In this thesis, the uncertainty propagation methodology presented in Fig. 37.1 is followed [1]. Three main steps are identified:

Fig. 37.1
figure 1

General framework for uncertainty propagation studies [2]

  • Step A consists in defining the model, the statistical quantity of interest and the corresponding criteria (e.g. criteria on failure probability). The model description is similar to a classical deterministic approach as it defines the inputs and outputs of the model.

  • Step B consists in quantifying sources of uncertainties on model input parameters which will be described by adequate probability distributions. The result of this step is a random vector of all uncertain variables which is represented by the joint probability distribution of all marginal distributions and a copula that describes the dependence between the variables.

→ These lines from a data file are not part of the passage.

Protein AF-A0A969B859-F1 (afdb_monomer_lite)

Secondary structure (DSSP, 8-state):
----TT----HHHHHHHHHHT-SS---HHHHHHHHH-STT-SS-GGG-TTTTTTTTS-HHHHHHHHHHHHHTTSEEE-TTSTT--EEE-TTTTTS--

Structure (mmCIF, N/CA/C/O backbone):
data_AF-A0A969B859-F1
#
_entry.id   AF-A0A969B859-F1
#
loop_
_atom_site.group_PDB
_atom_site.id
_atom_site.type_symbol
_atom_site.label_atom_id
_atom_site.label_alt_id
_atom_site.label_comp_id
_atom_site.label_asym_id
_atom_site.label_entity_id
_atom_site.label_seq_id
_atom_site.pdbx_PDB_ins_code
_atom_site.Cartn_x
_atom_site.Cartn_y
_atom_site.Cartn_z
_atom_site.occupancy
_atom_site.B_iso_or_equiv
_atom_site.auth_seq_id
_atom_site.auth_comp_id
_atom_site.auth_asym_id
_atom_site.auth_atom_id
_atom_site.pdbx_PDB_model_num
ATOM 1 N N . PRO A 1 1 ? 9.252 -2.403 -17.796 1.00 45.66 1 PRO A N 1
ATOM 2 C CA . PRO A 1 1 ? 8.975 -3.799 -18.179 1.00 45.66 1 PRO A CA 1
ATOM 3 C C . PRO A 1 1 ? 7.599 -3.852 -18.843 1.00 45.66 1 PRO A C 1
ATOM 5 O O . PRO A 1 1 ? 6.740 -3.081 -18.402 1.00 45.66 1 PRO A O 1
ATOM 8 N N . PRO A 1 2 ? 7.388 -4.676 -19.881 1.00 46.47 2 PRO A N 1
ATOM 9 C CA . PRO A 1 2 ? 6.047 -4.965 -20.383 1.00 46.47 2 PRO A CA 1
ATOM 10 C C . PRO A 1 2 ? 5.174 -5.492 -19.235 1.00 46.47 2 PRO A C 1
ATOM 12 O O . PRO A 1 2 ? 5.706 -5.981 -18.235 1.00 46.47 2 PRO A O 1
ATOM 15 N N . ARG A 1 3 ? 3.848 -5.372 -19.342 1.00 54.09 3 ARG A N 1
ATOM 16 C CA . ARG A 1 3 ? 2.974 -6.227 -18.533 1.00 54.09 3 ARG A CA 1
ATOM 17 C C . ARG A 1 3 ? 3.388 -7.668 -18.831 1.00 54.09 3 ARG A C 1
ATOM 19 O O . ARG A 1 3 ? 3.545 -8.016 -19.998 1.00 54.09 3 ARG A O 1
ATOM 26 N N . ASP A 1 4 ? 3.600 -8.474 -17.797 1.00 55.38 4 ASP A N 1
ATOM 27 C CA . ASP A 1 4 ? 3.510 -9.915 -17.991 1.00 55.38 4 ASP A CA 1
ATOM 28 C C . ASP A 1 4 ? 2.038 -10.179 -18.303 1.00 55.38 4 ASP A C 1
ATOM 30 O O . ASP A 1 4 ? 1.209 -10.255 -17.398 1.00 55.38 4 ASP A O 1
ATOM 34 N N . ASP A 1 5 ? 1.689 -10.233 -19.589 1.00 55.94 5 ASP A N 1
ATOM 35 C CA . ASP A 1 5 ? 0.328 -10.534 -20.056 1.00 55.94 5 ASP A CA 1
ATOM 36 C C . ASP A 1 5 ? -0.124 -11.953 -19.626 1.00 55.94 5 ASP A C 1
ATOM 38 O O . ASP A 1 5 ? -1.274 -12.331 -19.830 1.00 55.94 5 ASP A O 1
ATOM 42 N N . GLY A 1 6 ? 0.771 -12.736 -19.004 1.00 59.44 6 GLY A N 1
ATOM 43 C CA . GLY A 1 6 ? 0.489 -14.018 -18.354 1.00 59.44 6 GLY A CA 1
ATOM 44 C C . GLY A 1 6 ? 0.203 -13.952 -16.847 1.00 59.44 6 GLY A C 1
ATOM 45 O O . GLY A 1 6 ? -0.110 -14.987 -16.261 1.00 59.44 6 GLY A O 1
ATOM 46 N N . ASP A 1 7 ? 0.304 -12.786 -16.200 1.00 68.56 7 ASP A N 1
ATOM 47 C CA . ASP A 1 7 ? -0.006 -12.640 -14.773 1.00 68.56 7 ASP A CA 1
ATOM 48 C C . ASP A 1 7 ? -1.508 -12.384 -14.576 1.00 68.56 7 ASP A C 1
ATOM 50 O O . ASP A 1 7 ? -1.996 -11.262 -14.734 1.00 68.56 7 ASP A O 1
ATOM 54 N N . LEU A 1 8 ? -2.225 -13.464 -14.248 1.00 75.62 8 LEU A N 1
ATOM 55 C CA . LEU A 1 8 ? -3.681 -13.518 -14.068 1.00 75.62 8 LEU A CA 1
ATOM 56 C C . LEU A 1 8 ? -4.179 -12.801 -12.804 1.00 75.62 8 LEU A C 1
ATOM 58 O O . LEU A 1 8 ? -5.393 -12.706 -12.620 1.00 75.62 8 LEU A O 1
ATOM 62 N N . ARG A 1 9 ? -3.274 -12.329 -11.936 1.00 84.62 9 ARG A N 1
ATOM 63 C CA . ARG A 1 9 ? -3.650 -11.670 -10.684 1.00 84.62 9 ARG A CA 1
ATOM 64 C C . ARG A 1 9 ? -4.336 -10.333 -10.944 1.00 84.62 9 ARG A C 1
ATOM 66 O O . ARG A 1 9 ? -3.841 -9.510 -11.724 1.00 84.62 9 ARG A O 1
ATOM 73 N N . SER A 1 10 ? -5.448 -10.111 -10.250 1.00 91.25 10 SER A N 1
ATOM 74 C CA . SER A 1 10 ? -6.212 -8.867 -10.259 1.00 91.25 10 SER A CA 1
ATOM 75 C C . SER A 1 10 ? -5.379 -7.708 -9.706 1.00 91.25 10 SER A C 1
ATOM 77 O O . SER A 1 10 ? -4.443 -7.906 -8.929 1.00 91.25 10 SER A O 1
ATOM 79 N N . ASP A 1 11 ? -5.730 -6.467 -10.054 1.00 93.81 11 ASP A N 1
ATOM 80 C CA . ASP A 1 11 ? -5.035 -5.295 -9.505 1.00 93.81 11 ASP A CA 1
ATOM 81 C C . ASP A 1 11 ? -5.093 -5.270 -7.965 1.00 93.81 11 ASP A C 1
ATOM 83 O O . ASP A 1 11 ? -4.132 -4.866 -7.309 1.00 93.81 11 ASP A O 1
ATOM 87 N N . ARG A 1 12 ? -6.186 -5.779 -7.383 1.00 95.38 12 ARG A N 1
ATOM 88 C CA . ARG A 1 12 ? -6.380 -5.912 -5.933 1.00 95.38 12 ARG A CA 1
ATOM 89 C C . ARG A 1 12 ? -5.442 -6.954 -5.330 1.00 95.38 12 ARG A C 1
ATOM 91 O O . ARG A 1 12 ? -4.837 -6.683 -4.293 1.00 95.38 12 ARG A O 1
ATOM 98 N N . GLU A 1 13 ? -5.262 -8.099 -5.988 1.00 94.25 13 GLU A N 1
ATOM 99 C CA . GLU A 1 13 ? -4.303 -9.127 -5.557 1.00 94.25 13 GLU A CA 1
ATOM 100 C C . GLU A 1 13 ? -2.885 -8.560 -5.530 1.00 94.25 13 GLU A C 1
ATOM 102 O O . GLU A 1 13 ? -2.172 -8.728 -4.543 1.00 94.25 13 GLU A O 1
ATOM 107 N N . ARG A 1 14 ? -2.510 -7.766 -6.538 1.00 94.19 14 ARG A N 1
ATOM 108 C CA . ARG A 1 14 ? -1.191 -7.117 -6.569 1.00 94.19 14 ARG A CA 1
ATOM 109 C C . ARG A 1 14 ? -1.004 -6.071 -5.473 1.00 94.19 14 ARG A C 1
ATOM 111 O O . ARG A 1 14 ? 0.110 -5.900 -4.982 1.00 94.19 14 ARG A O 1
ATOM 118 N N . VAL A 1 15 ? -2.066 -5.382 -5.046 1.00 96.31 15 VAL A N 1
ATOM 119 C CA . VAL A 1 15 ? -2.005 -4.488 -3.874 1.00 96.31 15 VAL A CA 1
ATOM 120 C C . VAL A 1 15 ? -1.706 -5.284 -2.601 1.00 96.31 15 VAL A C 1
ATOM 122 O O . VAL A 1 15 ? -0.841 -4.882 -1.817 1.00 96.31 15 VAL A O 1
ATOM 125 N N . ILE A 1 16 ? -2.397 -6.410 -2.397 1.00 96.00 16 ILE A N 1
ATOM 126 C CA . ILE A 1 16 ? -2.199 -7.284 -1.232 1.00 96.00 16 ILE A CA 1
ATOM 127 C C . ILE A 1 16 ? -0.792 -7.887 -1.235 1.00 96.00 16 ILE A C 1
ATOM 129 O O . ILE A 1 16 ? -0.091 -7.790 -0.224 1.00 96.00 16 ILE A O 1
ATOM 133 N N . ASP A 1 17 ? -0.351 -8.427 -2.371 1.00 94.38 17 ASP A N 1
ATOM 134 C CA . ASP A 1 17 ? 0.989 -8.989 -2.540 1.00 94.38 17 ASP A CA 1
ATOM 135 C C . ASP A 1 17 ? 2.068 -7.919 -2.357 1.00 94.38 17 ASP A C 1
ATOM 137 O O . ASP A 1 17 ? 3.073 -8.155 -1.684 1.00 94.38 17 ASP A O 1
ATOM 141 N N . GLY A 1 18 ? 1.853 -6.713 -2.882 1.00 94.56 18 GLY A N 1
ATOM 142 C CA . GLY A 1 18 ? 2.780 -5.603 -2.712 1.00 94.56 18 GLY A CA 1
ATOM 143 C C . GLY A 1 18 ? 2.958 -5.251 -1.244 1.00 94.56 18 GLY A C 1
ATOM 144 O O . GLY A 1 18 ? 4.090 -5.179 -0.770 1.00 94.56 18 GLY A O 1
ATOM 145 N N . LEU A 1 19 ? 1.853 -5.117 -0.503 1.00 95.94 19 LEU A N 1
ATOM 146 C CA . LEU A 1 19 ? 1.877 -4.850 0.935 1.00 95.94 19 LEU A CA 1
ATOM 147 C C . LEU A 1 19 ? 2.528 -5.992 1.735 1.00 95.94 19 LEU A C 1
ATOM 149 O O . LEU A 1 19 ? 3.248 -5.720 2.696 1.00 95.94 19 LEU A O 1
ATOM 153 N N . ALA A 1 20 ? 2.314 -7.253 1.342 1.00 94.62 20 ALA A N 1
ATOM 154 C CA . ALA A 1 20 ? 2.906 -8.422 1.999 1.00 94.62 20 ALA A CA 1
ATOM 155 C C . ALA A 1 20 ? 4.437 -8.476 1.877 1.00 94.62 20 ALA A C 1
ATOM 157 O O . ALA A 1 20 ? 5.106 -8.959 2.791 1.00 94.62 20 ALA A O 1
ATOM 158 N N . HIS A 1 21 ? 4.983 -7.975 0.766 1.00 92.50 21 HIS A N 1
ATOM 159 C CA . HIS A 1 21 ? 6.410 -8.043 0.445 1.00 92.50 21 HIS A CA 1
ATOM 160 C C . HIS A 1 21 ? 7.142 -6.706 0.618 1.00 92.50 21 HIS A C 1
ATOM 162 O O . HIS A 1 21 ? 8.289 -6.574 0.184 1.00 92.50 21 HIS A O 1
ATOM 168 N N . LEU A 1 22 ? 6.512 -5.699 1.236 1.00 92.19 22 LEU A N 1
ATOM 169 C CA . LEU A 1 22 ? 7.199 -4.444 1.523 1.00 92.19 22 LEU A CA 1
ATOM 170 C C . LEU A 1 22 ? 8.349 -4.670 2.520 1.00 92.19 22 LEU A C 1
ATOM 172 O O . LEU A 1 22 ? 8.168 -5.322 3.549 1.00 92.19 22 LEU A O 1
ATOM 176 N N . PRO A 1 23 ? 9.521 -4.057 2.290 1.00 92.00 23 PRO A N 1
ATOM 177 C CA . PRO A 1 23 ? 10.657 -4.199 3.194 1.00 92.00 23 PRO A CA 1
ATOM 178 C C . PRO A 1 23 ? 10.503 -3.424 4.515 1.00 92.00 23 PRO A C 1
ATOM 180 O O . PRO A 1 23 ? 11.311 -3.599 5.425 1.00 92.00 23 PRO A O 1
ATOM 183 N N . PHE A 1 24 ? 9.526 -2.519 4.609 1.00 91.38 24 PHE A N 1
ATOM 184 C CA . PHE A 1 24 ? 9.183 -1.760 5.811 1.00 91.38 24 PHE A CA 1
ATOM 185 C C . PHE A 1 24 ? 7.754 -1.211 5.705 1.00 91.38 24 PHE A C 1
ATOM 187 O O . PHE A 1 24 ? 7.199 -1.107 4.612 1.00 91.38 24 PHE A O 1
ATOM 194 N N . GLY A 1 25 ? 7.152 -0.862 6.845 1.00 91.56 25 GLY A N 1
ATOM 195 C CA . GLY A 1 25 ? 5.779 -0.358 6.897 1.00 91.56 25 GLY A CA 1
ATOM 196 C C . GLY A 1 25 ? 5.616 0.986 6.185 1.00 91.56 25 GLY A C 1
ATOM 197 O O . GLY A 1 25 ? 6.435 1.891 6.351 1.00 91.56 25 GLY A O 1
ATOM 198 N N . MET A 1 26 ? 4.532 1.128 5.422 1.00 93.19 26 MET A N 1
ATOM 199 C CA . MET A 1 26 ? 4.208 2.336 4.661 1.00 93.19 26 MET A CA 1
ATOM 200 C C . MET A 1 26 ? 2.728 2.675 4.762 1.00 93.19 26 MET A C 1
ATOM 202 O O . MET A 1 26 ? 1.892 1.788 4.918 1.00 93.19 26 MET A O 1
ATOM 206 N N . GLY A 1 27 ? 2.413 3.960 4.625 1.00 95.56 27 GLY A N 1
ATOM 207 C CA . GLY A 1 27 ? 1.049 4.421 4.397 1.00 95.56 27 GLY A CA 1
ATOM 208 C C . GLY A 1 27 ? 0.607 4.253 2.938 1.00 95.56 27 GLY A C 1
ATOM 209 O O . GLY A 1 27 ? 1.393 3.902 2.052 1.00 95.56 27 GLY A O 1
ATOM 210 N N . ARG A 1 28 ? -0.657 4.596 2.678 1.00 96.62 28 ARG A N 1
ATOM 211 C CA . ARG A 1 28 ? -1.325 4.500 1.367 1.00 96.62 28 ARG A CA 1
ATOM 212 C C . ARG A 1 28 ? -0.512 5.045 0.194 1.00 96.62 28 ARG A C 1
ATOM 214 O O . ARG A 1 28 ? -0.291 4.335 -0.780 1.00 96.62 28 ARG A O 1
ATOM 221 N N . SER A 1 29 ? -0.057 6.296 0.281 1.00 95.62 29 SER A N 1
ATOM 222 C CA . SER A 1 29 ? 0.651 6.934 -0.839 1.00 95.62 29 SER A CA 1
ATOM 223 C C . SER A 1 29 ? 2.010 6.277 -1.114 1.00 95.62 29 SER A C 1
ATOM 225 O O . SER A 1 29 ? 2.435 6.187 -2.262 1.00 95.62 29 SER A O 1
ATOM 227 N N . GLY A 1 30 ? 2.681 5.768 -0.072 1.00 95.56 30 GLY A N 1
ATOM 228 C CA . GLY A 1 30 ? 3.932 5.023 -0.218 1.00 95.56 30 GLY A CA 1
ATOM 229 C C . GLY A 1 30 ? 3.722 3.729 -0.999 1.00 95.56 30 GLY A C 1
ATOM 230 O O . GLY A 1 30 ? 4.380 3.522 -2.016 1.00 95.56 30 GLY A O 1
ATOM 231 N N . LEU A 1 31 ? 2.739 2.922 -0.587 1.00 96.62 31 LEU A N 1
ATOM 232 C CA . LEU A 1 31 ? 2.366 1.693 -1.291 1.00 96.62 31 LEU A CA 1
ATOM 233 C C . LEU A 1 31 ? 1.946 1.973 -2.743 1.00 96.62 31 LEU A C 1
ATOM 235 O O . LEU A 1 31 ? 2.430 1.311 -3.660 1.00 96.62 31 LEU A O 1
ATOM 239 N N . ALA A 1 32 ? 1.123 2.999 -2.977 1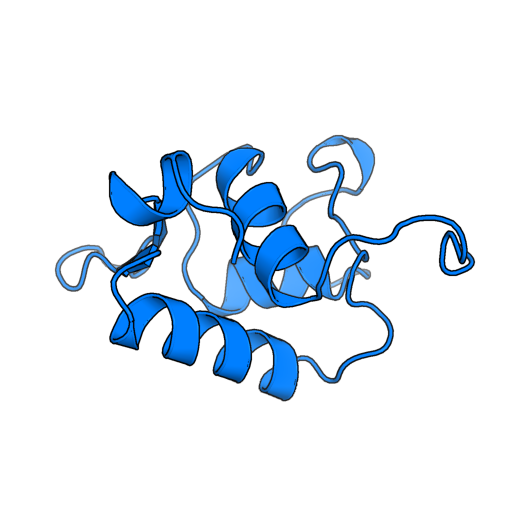.00 97.44 32 ALA A N 1
ATOM 240 C CA . ALA A 1 32 ? 0.696 3.368 -4.325 1.00 97.44 32 ALA A CA 1
ATOM 241 C C . ALA A 1 32 ? 1.875 3.742 -5.239 1.00 97.44 32 ALA A C 1
ATOM 243 O O . ALA A 1 32 ? 1.906 3.336 -6.401 1.00 97.44 32 ALA A O 1
ATOM 244 N N . LYS A 1 33 ? 2.878 4.463 -4.719 1.00 97.06 33 LYS A N 1
ATOM 245 C CA . LYS A 1 33 ? 4.101 4.801 -5.468 1.00 97.06 33 LYS A CA 1
ATOM 246 C C . LYS A 1 33 ? 4.945 3.573 -5.799 1.00 97.06 33 LYS A C 1
ATOM 248 O O . LYS A 1 33 ? 5.466 3.507 -6.907 1.00 97.06 33 LYS A O 1
ATOM 253 N N . VAL A 1 34 ? 5.045 2.602 -4.890 1.00 96.69 34 VAL A N 1
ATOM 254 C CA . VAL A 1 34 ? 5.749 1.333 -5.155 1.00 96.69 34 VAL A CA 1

  • Step C consists in propagating uncertainties on the input through the model. In most cases, a sensitivity analysis (step C´) is required to assess the influence and the importance of input parameters with respect to the randomness of the output.

One objective of this work is to apply the previously defined steps; adopted by EDF R&D [2], on a Telemac 2D hydraulic model that includes dam failures scenarios through the conception of user-friendly Python scripts. The main methods tested in this work are the classical algorithm of Monte Carlo using different sampling techniques such as Quasi-Monte Carlo with low discrepancy sequences, the Morris screening method for sensitivity analysis and the Polynomial Chaos Expansion to build surrogate models.

The model used to test this method of uncertainty propagation is part of an incremental damage study in which submersion waves are simulated for a reference no dam break scenario and an adverse dam break scenario, increments are calculated by comparing the results of both scenarios and flood damages are assessed.

2 Methodology

2.1 Hydraulic Telemac 2D Model

The geographical location of the modeled river is confidential. The river is delimited by a city downstream which represent a major vulnerability to flood risk in case of dam breaks. The model extends over approximately 14.4 km2 with a river length of 41 km and it includes 3 major tributaries to the main river. The mesh contains approximately 185 000 nodes. The DEM of the model is given in Fig. 37.2.

Fig. 37.2
figure 2

Bathymetry of the 2D model

The simulated discharge correspond to a return period of 5 000 years and it deterministic value is estimated by the Schadex method [3]. A factor 10 is considered by assumption for the return period of the tributaries discharges; i.e. the discharges considered for the tributaries are associated with a return period of 500 years.

The dams are modeled by prescribing rating curves on the upstream boundaries and prescribing discharges on the downstream boundaries. A dam failure correspond to the event of exceeding a dam stability threshold defined based on expert judgment. The rating curves are switched once the break occurs via TelApy Python script and user Fortran file. The solution of Ritter is considered to represent the rating curve associated with the break [4]. The model also includes 7 bridges which are modelled as drag forces in the Fortran subroutine Dragfo. The bridges are considered unstable if the water level upstream of the bridge is higher than the bridge deck level.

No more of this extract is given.